Briones contends that, although she no longer possesses the premises, she holds and asserts “a potentially meritorious claim of right to current, actual possession.” She relies on the clause in the lease providing it would automatically renew for month-to-month terms after expiration of the initial term unless terminated in accordance with its provisions. According to Briones, pursuant to the automatic-renewal clause, she has a right to current possession although the initial lease term expired June 30, 2012 (before the forcible detainer judgment). See Kennedy, 203 S.W.3d at 497 (recognizing landlord may terminate standard HUD-subsidized lease for various reasons constituting good cause but may not terminate solely based on expiration of lease term because tenant has right to continue lease month-to-month after expiration of initial term).

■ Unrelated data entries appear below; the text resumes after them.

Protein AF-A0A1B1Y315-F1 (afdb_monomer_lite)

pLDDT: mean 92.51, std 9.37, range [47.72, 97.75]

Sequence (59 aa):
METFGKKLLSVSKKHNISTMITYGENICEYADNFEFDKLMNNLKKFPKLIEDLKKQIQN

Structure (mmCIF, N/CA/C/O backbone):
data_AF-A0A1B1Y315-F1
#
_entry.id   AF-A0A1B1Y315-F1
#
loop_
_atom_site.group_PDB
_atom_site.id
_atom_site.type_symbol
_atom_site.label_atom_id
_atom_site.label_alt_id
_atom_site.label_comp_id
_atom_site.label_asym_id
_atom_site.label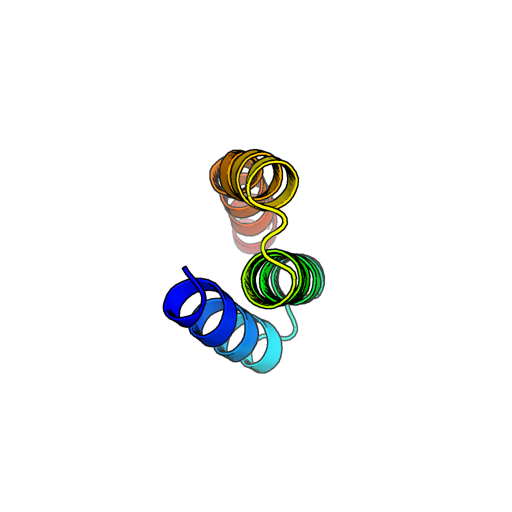_entity_id
_atom_site.label_seq_id
_atom_site.pdbx_PDB_ins_code
_atom_site.Cartn_x
_atom_site.Cartn_y
_atom_site.Cartn_z
_atom_site.occupancy
_atom_site.B_iso_or_equiv
_atom_site.auth_seq_id
_atom_site.auth_comp_id
_atom_site.auth_asym_id
_atom_site.auth_atom_id
_atom_site.pdbx_PDB_model_num
ATOM 1 N N . MET A 1 1 ? 5.610 -9.386 -5.489 1.00 61.00 1 MET A N 1
ATOM 2 C CA . MET A 1 1 ? 5.129 -8.15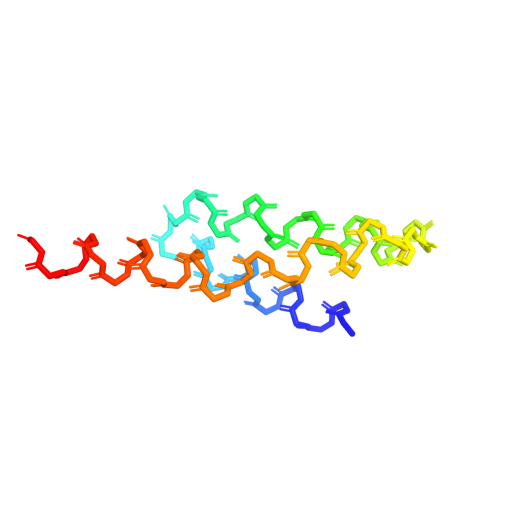5 -4.811 1.00 61.00 1 MET A CA 1
ATOM 3 C C . MET A 1 1 ? 3.730 -7.783 -5.277 1.00 61.00 1 MET A C 1
ATOM 5 O O . MET A 1 1 ? 2.881 -7.519 -4.438 1.00 61.00 1 MET A O 1
ATOM 9 N N . GLU A 1 2 ? 3.448 -7.889 -6.572 1.00 67.00 2 GLU A N 1
ATOM 10 C CA . GLU A 1 2 ? 2.107 -7.738 -7.151 1.00 67.00 2 GLU A CA 1
ATOM 11 C C . GLU A 1 2 ? 1.020 -8.575 -6.440 1.00 67.00 2 GLU A C 1
ATOM 13 O O . GLU A 1 2 ? -0.030 -8.059 -6.066 1.00 67.00 2 GLU A O 1
ATOM 18 N N . THR A 1 3 ? 1.294 -9.848 -6.121 1.00 85.62 3 THR A N 1
ATOM 19 C CA . THR A 1 3 ? 0.358 -10.701 -5.359 1.00 85.62 3 THR A CA 1
ATOM 20 C C . THR A 1 3 ? 0.060 -10.162 -3.957 1.00 85.62 3 THR A C 1
ATOM 22 O O . THR A 1 3 ? -1.047 -10.342 -3.454 1.00 85.62 3 THR A O 1
ATOM 25 N N . PHE A 1 4 ? 1.034 -9.512 -3.312 1.00 90.38 4 PHE A N 1
ATOM 26 C CA . PHE A 1 4 ? 0.840 -8.885 -2.005 1.00 90.38 4 PHE A CA 1
ATOM 27 C C . PHE A 1 4 ? -0.011 -7.619 -2.137 1.00 90.38 4 PHE A C 1
ATOM 29 O O . PHE A 1 4 ? -1.022 -7.520 -1.448 1.00 90.38 4 PHE A O 1
ATOM 36 N N . GLY A 1 5 ? 0.334 -6.719 -3.067 1.00 93.12 5 GLY A N 1
ATOM 37 C CA . GLY A 1 5 ? -0.441 -5.503 -3.344 1.00 93.12 5 GLY A CA 1
ATOM 38 C C . GLY A 1 5 ? -1.906 -5.808 -3.661 1.00 93.12 5 GLY A C 1
ATOM 39 O O . GLY A 1 5 ? -2.800 -5.262 -3.019 1.00 93.12 5 GLY A O 1
ATOM 40 N N . LYS A 1 6 ? -2.167 -6.777 -4.550 1.00 94.25 6 LYS A N 1
ATOM 41 C CA . LYS A 1 6 ? -3.528 -7.204 -4.928 1.00 94.25 6 LYS A CA 1
ATOM 42 C C . LYS A 1 6 ? -4.320 -7.794 -3.759 1.00 94.25 6 LYS A C 1
ATOM 44 O O . LYS A 1 6 ? -5.478 -7.430 -3.556 1.00 94.25 6 LYS A O 1
ATOM 49 N N . LYS A 1 7 ? -3.710 -8.685 -2.966 1.00 96.38 7 LYS A N 1
ATOM 50 C CA . LYS A 1 7 ? -4.364 -9.263 -1.776 1.00 96.38 7 LYS A CA 1
ATOM 51 C C . LYS A 1 7 ? -4.675 -8.190 -0.740 1.00 96.38 7 LYS A C 1
ATOM 53 O O . LYS A 1 7 ? -5.778 -8.172 -0.199 1.00 96.38 7 LYS A O 1
ATOM 58 N N . LEU A 1 8 ? -3.726 -7.289 -0.497 1.00 95.50 8 LEU A N 1
ATOM 59 C CA . LEU A 1 8 ? -3.905 -6.196 0.442 1.00 95.50 8 LEU A CA 1
ATOM 60 C C . LEU A 1 8 ? -5.034 -5.274 -0.008 1.00 95.50 8 LEU A C 1
ATOM 62 O O . LEU A 1 8 ? -5.953 -5.031 0.762 1.00 95.50 8 LEU A O 1
ATOM 66 N N . LEU A 1 9 ? -5.025 -4.851 -1.271 1.00 95.62 9 LEU A N 1
ATOM 67 C CA . LEU A 1 9 ? -6.074 -4.022 -1.852 1.00 95.62 9 LEU A CA 1
ATOM 68 C C . LEU A 1 9 ? -7.458 -4.669 -1.717 1.00 95.62 9 LEU A C 1
ATOM 70 O O . LEU A 1 9 ? -8.412 -4.002 -1.323 1.00 95.62 9 LEU A O 1
ATOM 74 N N . SER A 1 10 ? -7.564 -5.974 -1.988 1.00 96.69 10 SER A N 1
ATOM 75 C CA . SER A 1 10 ? -8.819 -6.718 -1.845 1.00 96.69 10 SER A CA 1
ATOM 76 C C . SER A 1 10 ? -9.345 -6.705 -0.408 1.00 96.69 10 SER A C 1
ATOM 78 O O . SER A 1 10 ? -10.534 -6.461 -0.200 1.00 96.69 10 SER A O 1
ATOM 80 N N . VAL A 1 11 ? -8.488 -6.970 0.583 1.00 95.62 11 VAL A N 1
ATOM 81 C CA . VAL A 1 11 ? -8.888 -6.972 2.000 1.00 95.62 11 VAL A CA 1
ATOM 82 C C . VAL A 1 11 ? -9.236 -5.555 2.455 1.00 95.62 11 VAL A C 1
ATOM 84 O O . VAL A 1 11 ? -10.286 -5.346 3.057 1.00 95.62 11 VAL A O 1
ATOM 87 N N . SER A 1 12 ? -8.418 -4.563 2.108 1.00 95.31 12 SER A N 1
ATOM 88 C CA . SER A 1 12 ? -8.648 -3.161 2.466 1.00 95.31 12 SER A CA 1
ATOM 89 C C . SER A 1 12 ? -9.958 -2.625 1.889 1.00 95.31 12 SER A C 1
ATOM 91 O O . SER A 1 12 ? -10.687 -1.942 2.602 1.00 95.31 12 SER A O 1
ATOM 93 N N . LYS A 1 13 ? -10.300 -2.979 0.640 1.00 96.38 13 LYS A N 1
ATOM 94 C CA . LYS A 1 13 ? -11.589 -2.632 0.016 1.00 96.38 13 LYS A CA 1
ATOM 95 C C . LYS A 1 13 ? -12.760 -3.300 0.729 1.00 96.38 13 LYS A C 1
ATOM 97 O O . LYS A 1 13 ? -13.730 -2.627 1.047 1.00 96.38 13 LYS A O 1
ATOM 102 N N . LYS A 1 14 ? -12.650 -4.593 1.054 1.00 97.44 14 LYS A N 1
ATOM 103 C CA . LYS A 1 14 ? -13.690 -5.321 1.803 1.00 97.44 14 LYS A CA 1
ATOM 104 C C . LYS A 1 14 ? -14.013 -4.665 3.153 1.00 97.44 14 LYS A C 1
ATOM 106 O O . LYS A 1 14 ? -15.162 -4.695 3.578 1.00 97.44 14 LYS A O 1
ATOM 111 N N . HIS A 1 15 ? -13.011 -4.094 3.816 1.00 94.19 15 HIS A N 1
ATOM 112 C CA . HIS A 1 15 ? -13.153 -3.455 5.125 1.00 94.19 15 HIS A CA 1
ATOM 113 C C . HIS A 1 15 ? -13.216 -1.916 5.065 1.00 94.19 15 HIS A C 1
ATOM 115 O O . HIS A 1 15 ? -13.211 -1.279 6.113 1.00 94.19 15 HIS A O 1
ATOM 121 N N . ASN A 1 16 ? -13.278 -1.313 3.870 1.00 94.19 16 ASN A N 1
ATOM 122 C CA . ASN A 1 16 ? -13.282 0.142 3.650 1.00 94.19 16 ASN A CA 1
ATOM 123 C C . ASN A 1 16 ? -12.143 0.906 4.362 1.00 94.19 16 ASN A C 1
ATOM 125 O O . ASN A 1 16 ? -12.321 2.031 4.824 1.00 94.19 16 ASN A O 1
ATOM 129 N N . ILE A 1 17 ? -10.948 0.313 4.433 1.00 94.81 17 ILE A N 1
ATOM 130 C CA . ILE A 1 17 ? -9.781 0.916 5.094 1.00 94.81 17 ILE A CA 1
ATOM 131 C C . ILE A 1 17 ? -9.019 1.774 4.076 1.00 94.81 17 ILE A C 1
ATOM 133 O O . ILE A 1 17 ? -8.067 1.304 3.449 1.00 94.81 17 ILE A O 1
ATOM 137 N N . SER A 1 18 ? -9.440 3.029 3.901 1.00 94.19 18 SER A N 1
ATOM 138 C CA . SER A 1 18 ? -8.942 3.949 2.859 1.00 94.19 18 SER A CA 1
ATOM 139 C C . SER A 1 18 ? -7.414 4.028 2.776 1.00 94.19 18 SER A C 1
ATOM 141 O O . SER A 1 18 ? -6.846 3.833 1.705 1.00 94.19 18 SER A O 1
ATOM 143 N N . THR A 1 19 ? -6.728 4.203 3.907 1.00 94.62 19 THR A N 1
ATOM 144 C CA . THR A 1 19 ? -5.259 4.276 3.956 1.00 94.62 19 THR A CA 1
ATOM 145 C C . THR A 1 19 ? -4.596 3.019 3.386 1.00 94.62 19 THR A C 1
ATOM 147 O O . THR A 1 19 ? -3.597 3.100 2.672 1.00 94.62 19 THR A O 1
ATOM 150 N N . MET A 1 20 ? -5.165 1.843 3.664 1.00 95.62 20 MET A N 1
ATOM 151 C CA . MET A 1 20 ? -4.626 0.566 3.196 1.00 95.62 20 MET A CA 1
ATOM 152 C C . MET A 1 20 ? -5.040 0.256 1.749 1.00 95.62 20 MET A C 1
ATOM 154 O O . MET A 1 20 ? -4.355 -0.520 1.081 1.00 95.62 20 MET A O 1
ATOM 158 N N . ILE A 1 21 ? -6.128 0.861 1.251 1.00 97.31 21 ILE A N 1
ATOM 159 C CA . ILE A 1 21 ? -6.508 0.844 -0.170 1.00 97.31 21 ILE A CA 1
ATOM 160 C C . ILE A 1 21 ? -5.449 1.597 -0.975 1.00 97.31 21 ILE A C 1
ATOM 162 O O . ILE A 1 21 ? -4.794 0.987 -1.816 1.00 97.31 21 ILE A O 1
ATOM 166 N N . THR A 1 22 ? -5.197 2.868 -0.642 1.00 96.94 22 THR A N 1
ATOM 167 C CA . THR A 1 22 ? -4.189 3.693 -1.331 1.00 96.94 22 THR A CA 1
ATOM 168 C C . THR A 1 22 ? -2.805 3.056 -1.261 1.00 96.94 22 THR A C 1
ATOM 170 O O . THR A 1 22 ? -2.064 3.024 -2.239 1.00 96.94 22 THR A O 1
ATOM 173 N N . TYR A 1 23 ? -2.450 2.488 -0.108 1.00 96.81 23 TYR A N 1
ATOM 174 C CA . TYR A 1 23 ? -1.178 1.798 0.042 1.00 96.81 23 TYR A CA 1
ATOM 175 C C . TYR A 1 23 ? -1.042 0.574 -0.882 1.00 96.81 23 TYR A C 1
ATOM 177 O O . TYR A 1 23 ? 0.013 0.383 -1.491 1.00 96.81 23 TYR A O 1
ATOM 185 N N . G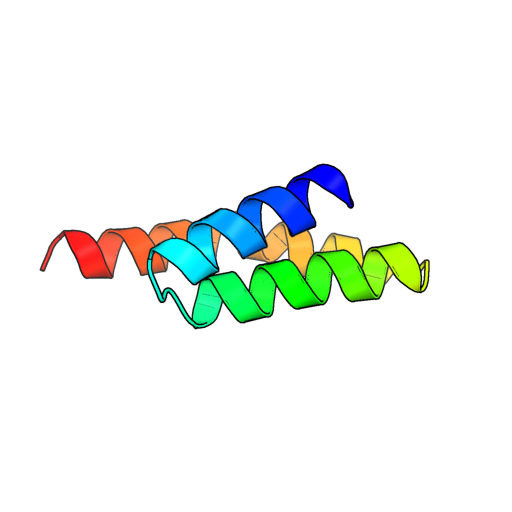LY A 1 24 ? -2.098 -0.240 -1.004 1.00 96.12 24 GLY A N 1
ATOM 186 C CA . GLY A 1 24 ? -2.136 -1.383 -1.918 1.00 96.12 24 GLY A CA 1
ATOM 187 C C . GLY A 1 24 ? -2.087 -0.973 -3.393 1.00 96.12 24 GLY A C 1
ATOM 188 O O . GLY A 1 24 ? -1.378 -1.614 -4.165 1.00 96.12 24 GLY A O 1
ATOM 189 N N . GLU A 1 25 ? -2.778 0.108 -3.769 1.00 96.88 25 GLU A N 1
ATOM 190 C CA . GLU A 1 25 ? -2.756 0.681 -5.126 1.00 96.88 25 GLU A CA 1
ATOM 191 C C . GLU A 1 25 ? -1.348 1.127 -5.522 1.00 96.88 25 GLU A C 1
ATOM 193 O O . GLU A 1 25 ? -0.852 0.689 -6.557 1.00 96.88 25 GLU A O 1
ATOM 198 N N . ASN A 1 26 ? -0.651 1.851 -4.642 1.00 96.62 26 ASN A N 1
ATOM 199 C CA . ASN A 1 26 ? 0.730 2.276 -4.882 1.00 96.62 26 ASN A CA 1
ATOM 200 C C . ASN A 1 26 ? 1.689 1.088 -5.076 1.00 96.62 26 ASN A C 1
ATOM 202 O O . ASN A 1 26 ? 2.618 1.161 -5.873 1.00 96.62 26 ASN A O 1
ATOM 206 N N . ILE A 1 27 ? 1.498 -0.024 -4.349 1.00 96.56 27 ILE A N 1
ATOM 207 C CA . ILE A 1 27 ? 2.325 -1.229 -4.543 1.00 96.56 27 ILE A CA 1
ATOM 208 C C . ILE A 1 27 ? 2.121 -1.808 -5.941 1.00 96.56 27 ILE A C 1
ATOM 210 O O . ILE A 1 27 ? 3.102 -2.198 -6.572 1.00 96.56 27 ILE A O 1
ATOM 214 N N . CYS A 1 28 ? 0.869 -1.908 -6.391 1.00 95.62 28 CYS A N 1
ATOM 215 C CA . CYS A 1 28 ? 0.554 -2.416 -7.723 1.00 95.62 28 CYS A CA 1
ATOM 216 C C . CYS A 1 28 ? 1.118 -1.483 -8.798 1.00 95.62 28 CYS A C 1
ATOM 218 O O . CYS A 1 28 ? 1.867 -1.946 -9.645 1.00 95.62 28 CYS A O 1
ATOM 220 N N . GLU A 1 29 ? 0.862 -0.178 -8.694 1.00 96.56 29 GLU A N 1
ATOM 221 C CA . GLU A 1 29 ? 1.338 0.820 -9.656 1.00 96.56 29 GLU A CA 1
ATOM 222 C C . GLU A 1 29 ? 2.866 0.805 -9.797 1.00 96.56 29 GLU A C 1
ATOM 224 O O . GLU A 1 29 ? 3.387 0.703 -10.906 1.00 96.56 29 GLU A O 1
ATOM 2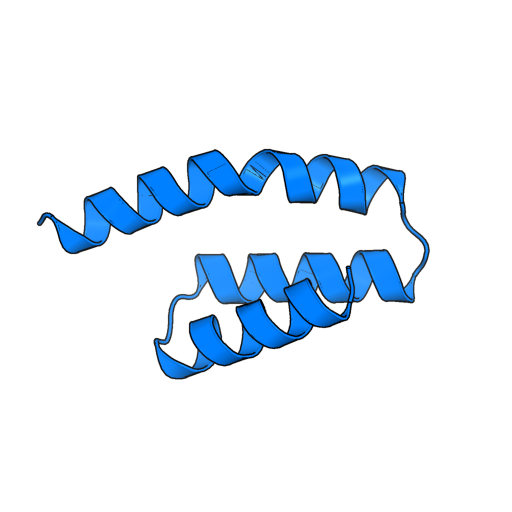29 N N . TYR A 1 30 ? 3.609 0.836 -8.685 1.00 96.75 30 TYR A N 1
ATOM 230 C CA . TYR A 1 30 ? 5.074 0.823 -8.751 1.00 96.75 30 TYR A CA 1
ATOM 231 C C . TYR A 1 30 ? 5.629 -0.510 -9.264 1.00 96.75 30 TYR A C 1
ATOM 233 O O . TYR A 1 30 ? 6.697 -0.525 -9.873 1.00 96.75 30 TYR A O 1
ATOM 241 N N . ALA A 1 31 ? 4.937 -1.628 -9.022 1.00 94.56 31 ALA A N 1
ATOM 242 C CA . ALA A 1 31 ? 5.332 -2.925 -9.565 1.00 94.56 31 ALA A CA 1
ATOM 243 C C . ALA A 1 31 ? 5.080 -3.006 -11.079 1.00 94.56 31 ALA A C 1
ATOM 245 O O . ALA A 1 31 ? 5.977 -3.431 -11.804 1.00 94.56 31 ALA A O 1
ATOM 246 N N . ASP A 1 32 ? 3.912 -2.555 -11.543 1.00 95.06 32 ASP A N 1
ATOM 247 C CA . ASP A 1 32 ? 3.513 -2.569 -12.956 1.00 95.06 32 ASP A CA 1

Brazos Bend contends the automatic renewal clause cannot give Briones a right to current possession because the lease was terminated in accordance with its provisions. At trial, Brazos Bend presented evidence of a ground to terminate the lease before expiration of the initial term because Briones possessed marijuana on the premises. Brazos Bend also presented the “Notice of Proposed Termination of Occupancy” to demonstrate that it gave the notice of termination required under the lease. On appeal, Briones does not challenge whether the evidence supported the ground for termination, nor does she dispute that Brazos Bend gave the notice of termination required under the lease. Therefore, we must treat the lease as terminated in accordance with its provisions.

Briones contends only that Brazos Bend failed to provide the requisite statutory notice to vacate before filing the forcible detainer action. The statutory notice to vacate is not a step for terminating the lease. Instead, the statutory notice to vacate is a separate notice required for obtaining possession of the premises via forcible detainer once the lease has been terminated. See Tex. Prop.Code Ann. § 24.005(a). Specifically, the statute requires the landlord to give the notice to vacate to “a tenant who defaults or holds over beyond the end of the rental term․” See id. (emphasis added); see also Tex. Prop.Code Ann. § 24.002(a)(1) (defining forcible detainer, in part, as “holding over after the termination of the defendant's right to possession” (emphasis added)).

Consequently, any failure to give the statutory notice to vacate before filing the forcible detainer action affected only whether Brazos Bend was entitled to obtain possession of the premises after the lease was terminated—not whether the lease was properly terminated. Because we must treat the lease as properly terminated, Briones has no right to current possession under the automatic renewal clause. Thus, her complaint about lack of the statutory notice became moot as to the possession issue once she vacated.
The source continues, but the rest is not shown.